Part IV explains how to install the SSL certificate. Installing the SSL certificate will be done using the Microsoft Exchange Management Shell tool.
  1. Place the certificate that you receive from QuoVadis directly in the root of the C: drive.

    Note: You can change the location of the certificate file other than the C: drive, however the "Import Certificate Command" will change from what is displayed in this article.

  2. Open the Exchange Management Shell.

  3. Run the following command:

  4. Import-ExchangeCertificate -Path C:\<certificate_file>.cer

    Note: If you put the certificate file in another directory, then you will have to specify the exactly location and certificate file after the -Path string.

  5. To enable the certificate you have just installed, we will need to reference in the thumbprint of the new certificate.  In order to do this, you will need to copy the thumbprint of the certificate to your clipboard.

  6. Enter in the following command to see the thumbprint.

  7. Get-ExchangeCertificate –DomainName "<mail.domain.com>"

    Note: Please change the <mail.domain.com> directive to the Common Name (or URL) of the certificate you just installed.

  8. Right click anywhere on the Exchange Shell Management and select Mark from the drop down menu.

  9. Next, highlight the entire string of letters and numbers underneath the Thumbprint heading that appears.  Press the Enter key when the Thumbprint is hightlighted.

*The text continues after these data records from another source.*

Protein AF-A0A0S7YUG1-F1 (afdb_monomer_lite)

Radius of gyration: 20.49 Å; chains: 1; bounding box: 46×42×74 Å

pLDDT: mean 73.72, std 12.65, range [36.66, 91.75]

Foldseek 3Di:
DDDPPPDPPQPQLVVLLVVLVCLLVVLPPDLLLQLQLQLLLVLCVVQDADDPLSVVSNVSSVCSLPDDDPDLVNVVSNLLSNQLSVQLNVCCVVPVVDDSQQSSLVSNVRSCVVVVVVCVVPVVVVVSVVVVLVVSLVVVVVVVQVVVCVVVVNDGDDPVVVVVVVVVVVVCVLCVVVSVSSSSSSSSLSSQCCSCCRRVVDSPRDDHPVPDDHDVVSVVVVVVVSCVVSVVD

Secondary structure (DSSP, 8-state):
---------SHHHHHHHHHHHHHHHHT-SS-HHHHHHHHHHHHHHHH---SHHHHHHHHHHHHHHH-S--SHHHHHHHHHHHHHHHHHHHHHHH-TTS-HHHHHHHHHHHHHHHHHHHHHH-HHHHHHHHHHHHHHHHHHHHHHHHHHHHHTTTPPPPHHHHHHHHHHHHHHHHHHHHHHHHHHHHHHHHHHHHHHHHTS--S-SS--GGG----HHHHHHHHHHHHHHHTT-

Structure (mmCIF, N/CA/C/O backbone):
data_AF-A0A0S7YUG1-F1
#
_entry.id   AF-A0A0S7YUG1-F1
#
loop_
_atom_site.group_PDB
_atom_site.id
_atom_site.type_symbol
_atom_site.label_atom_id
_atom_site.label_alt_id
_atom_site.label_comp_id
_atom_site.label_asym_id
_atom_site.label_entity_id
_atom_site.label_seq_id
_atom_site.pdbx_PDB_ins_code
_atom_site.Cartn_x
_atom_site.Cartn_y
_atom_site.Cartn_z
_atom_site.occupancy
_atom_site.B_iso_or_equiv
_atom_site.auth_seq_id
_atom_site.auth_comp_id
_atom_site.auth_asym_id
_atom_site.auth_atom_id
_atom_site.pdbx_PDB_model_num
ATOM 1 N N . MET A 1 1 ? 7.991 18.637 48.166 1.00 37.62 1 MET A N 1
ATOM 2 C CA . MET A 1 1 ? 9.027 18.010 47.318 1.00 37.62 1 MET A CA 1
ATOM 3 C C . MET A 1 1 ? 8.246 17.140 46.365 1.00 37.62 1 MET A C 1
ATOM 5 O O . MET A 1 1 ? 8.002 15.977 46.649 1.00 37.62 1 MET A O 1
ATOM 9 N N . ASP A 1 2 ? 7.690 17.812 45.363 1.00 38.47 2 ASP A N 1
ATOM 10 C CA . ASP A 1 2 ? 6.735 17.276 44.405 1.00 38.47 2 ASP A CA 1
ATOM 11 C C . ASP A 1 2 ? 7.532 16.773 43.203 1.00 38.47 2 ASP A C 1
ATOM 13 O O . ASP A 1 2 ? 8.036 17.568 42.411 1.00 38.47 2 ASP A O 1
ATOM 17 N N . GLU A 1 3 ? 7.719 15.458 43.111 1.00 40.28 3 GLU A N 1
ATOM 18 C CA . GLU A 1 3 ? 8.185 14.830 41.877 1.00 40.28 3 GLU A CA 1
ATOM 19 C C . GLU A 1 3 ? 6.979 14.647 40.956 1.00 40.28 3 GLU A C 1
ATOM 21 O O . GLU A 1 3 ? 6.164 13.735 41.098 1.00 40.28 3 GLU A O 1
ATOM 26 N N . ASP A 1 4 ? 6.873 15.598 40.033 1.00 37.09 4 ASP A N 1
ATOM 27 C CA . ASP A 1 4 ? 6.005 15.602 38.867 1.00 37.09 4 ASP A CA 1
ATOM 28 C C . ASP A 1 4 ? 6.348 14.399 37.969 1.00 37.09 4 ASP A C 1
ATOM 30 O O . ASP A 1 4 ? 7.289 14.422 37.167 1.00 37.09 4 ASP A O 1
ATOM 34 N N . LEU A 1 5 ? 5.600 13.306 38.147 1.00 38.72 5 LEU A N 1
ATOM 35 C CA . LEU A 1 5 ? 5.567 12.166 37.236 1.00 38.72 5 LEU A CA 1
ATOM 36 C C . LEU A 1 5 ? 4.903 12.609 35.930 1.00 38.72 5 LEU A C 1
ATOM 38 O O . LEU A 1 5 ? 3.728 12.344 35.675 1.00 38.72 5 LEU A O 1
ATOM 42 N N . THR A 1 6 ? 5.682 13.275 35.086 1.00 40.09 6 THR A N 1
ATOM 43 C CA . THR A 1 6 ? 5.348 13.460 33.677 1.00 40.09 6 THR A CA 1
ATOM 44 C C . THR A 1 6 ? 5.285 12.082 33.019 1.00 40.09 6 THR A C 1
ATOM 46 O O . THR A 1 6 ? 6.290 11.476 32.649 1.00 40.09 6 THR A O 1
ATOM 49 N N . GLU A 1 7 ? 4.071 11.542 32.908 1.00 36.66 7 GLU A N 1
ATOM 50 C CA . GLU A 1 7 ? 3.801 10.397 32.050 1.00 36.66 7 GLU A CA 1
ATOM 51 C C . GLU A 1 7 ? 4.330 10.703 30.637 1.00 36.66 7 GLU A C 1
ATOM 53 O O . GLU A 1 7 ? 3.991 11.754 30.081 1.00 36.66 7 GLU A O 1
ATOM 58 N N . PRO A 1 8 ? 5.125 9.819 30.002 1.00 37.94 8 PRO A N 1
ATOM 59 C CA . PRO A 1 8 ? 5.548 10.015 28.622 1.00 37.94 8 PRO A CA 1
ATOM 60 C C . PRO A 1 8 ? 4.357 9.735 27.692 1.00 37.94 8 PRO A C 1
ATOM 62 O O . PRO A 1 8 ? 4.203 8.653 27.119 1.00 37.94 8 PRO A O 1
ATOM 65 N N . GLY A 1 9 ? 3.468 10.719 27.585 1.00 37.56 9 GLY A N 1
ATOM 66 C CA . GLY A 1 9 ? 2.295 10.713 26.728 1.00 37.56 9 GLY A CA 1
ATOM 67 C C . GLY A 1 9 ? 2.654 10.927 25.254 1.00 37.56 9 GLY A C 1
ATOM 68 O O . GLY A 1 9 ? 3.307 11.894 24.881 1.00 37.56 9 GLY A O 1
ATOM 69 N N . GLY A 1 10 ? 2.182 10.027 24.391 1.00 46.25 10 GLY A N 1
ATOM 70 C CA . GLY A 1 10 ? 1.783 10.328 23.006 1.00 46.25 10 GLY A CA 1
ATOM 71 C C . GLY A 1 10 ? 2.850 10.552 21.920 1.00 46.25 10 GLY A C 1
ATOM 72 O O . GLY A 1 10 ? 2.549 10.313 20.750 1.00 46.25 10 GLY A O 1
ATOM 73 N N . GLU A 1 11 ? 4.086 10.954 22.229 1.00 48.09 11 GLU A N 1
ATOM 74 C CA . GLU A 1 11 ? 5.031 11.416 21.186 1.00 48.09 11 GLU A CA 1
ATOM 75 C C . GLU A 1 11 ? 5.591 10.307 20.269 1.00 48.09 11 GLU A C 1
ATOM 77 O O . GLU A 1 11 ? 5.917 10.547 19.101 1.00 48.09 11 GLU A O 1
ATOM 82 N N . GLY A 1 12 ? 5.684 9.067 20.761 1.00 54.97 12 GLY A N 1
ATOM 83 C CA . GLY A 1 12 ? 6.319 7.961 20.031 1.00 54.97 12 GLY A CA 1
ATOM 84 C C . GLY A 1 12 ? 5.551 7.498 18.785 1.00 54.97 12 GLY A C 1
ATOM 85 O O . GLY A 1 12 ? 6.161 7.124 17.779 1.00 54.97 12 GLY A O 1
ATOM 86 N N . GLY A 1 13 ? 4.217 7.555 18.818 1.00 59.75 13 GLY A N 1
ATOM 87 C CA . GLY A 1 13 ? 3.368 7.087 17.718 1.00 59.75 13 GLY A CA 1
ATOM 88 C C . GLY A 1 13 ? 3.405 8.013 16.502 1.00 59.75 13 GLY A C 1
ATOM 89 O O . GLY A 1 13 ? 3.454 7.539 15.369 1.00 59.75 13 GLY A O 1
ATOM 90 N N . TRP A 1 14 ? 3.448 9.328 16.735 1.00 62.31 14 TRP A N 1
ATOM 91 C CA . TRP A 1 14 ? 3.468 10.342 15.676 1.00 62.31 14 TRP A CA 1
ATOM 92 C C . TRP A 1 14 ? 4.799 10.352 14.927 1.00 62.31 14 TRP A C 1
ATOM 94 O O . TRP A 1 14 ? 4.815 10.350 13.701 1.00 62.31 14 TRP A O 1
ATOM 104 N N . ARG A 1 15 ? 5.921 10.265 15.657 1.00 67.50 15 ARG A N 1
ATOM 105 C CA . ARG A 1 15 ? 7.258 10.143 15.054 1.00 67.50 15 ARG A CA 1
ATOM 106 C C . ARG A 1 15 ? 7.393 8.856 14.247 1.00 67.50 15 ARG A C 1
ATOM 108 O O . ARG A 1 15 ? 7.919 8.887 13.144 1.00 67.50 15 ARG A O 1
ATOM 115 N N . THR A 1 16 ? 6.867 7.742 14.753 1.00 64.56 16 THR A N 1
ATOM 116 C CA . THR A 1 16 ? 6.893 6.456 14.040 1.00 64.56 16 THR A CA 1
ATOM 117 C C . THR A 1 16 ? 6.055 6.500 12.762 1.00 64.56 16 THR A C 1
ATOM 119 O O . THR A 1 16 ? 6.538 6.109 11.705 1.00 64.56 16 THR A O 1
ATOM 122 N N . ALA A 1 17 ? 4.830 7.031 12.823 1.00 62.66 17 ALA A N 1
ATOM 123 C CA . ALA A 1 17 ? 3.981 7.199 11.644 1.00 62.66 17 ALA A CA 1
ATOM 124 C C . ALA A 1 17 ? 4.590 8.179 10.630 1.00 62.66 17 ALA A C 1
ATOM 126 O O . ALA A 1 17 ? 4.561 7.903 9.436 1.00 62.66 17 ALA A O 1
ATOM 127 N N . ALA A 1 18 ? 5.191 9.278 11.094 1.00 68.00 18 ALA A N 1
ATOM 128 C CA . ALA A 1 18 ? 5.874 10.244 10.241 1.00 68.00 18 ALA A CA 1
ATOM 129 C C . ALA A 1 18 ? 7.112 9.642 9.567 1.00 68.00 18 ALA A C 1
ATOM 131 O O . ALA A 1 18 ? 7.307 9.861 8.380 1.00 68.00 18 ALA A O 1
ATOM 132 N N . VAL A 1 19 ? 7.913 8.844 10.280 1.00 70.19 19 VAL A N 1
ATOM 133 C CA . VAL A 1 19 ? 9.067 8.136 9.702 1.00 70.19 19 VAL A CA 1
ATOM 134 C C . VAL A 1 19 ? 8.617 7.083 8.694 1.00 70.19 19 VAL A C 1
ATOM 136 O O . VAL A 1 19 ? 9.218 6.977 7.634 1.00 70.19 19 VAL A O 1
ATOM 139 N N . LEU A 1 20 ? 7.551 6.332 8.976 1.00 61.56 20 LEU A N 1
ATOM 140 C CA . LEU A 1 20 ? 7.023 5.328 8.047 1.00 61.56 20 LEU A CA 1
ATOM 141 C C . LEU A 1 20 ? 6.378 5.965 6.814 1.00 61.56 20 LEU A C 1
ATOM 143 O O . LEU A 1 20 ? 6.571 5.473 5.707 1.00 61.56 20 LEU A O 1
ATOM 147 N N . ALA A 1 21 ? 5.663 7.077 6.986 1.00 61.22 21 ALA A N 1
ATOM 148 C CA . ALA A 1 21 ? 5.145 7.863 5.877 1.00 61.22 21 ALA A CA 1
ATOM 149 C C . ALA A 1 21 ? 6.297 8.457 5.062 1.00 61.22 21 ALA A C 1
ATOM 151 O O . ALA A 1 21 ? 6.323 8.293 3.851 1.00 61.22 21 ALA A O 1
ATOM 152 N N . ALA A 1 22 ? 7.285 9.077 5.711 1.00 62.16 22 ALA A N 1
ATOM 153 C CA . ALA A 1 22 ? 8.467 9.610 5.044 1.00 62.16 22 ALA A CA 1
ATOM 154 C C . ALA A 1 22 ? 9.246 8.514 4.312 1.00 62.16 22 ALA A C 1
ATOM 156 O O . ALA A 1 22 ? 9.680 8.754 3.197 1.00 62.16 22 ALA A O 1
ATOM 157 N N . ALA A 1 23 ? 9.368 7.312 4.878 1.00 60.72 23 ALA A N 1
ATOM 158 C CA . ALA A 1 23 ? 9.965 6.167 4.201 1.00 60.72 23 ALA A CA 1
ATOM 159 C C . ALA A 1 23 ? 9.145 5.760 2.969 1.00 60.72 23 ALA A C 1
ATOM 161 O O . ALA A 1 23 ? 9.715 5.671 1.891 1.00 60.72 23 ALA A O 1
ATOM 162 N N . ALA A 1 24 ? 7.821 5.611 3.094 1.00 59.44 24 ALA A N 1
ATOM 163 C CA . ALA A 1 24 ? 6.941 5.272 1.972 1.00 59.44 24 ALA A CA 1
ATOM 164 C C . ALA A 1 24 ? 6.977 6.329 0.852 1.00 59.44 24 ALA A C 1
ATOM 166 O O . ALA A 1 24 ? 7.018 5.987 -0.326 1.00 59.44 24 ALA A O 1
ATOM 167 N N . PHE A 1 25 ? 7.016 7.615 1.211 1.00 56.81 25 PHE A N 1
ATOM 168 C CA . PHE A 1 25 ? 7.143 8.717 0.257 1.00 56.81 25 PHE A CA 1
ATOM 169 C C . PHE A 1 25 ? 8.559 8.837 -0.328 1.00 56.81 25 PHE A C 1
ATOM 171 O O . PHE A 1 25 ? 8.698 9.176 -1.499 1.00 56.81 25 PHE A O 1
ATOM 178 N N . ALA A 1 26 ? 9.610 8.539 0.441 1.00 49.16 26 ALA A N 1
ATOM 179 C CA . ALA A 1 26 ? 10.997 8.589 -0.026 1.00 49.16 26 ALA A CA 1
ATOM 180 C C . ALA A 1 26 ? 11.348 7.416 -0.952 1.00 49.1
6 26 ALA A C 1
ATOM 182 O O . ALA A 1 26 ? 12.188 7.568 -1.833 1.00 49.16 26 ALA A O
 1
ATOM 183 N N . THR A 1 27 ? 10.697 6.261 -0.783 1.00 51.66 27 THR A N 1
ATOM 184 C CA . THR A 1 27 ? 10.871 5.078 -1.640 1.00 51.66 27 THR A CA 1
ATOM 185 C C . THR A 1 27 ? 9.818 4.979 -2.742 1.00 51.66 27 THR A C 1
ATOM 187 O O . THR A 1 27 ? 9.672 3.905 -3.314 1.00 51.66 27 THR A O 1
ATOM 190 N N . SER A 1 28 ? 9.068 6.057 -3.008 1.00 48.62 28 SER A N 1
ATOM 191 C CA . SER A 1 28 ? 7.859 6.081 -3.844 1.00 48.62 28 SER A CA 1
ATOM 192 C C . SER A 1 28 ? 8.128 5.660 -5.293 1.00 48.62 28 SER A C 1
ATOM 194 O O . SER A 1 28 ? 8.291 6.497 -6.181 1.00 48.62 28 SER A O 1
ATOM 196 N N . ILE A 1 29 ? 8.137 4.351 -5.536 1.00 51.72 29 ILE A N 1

  10. Next run the following command, making sure to right-click and paste in the thumbprint to replace the <certificate-thumprint>:

  11. Enable-ExchangeCertificate –ThumbPrint <certificate-thumbprint> -services "SMTP, IMAP, POP, IIS"

    Note: The services that are shown in the example above is what is most frequently used.  You can remove any service that you do not want to enable this certificate for.  The list of services that you can choose from are IMAP, POP, UM, IIS, and SMTP.

OCSP Stapling Support

Although optional, it is highly recommended to enable OCSP Stapling which will improve the SSL handshake speed of your website.

Windows Server 2008 automatically utilizes OCSP Stapling by default.  No additional configuration is required.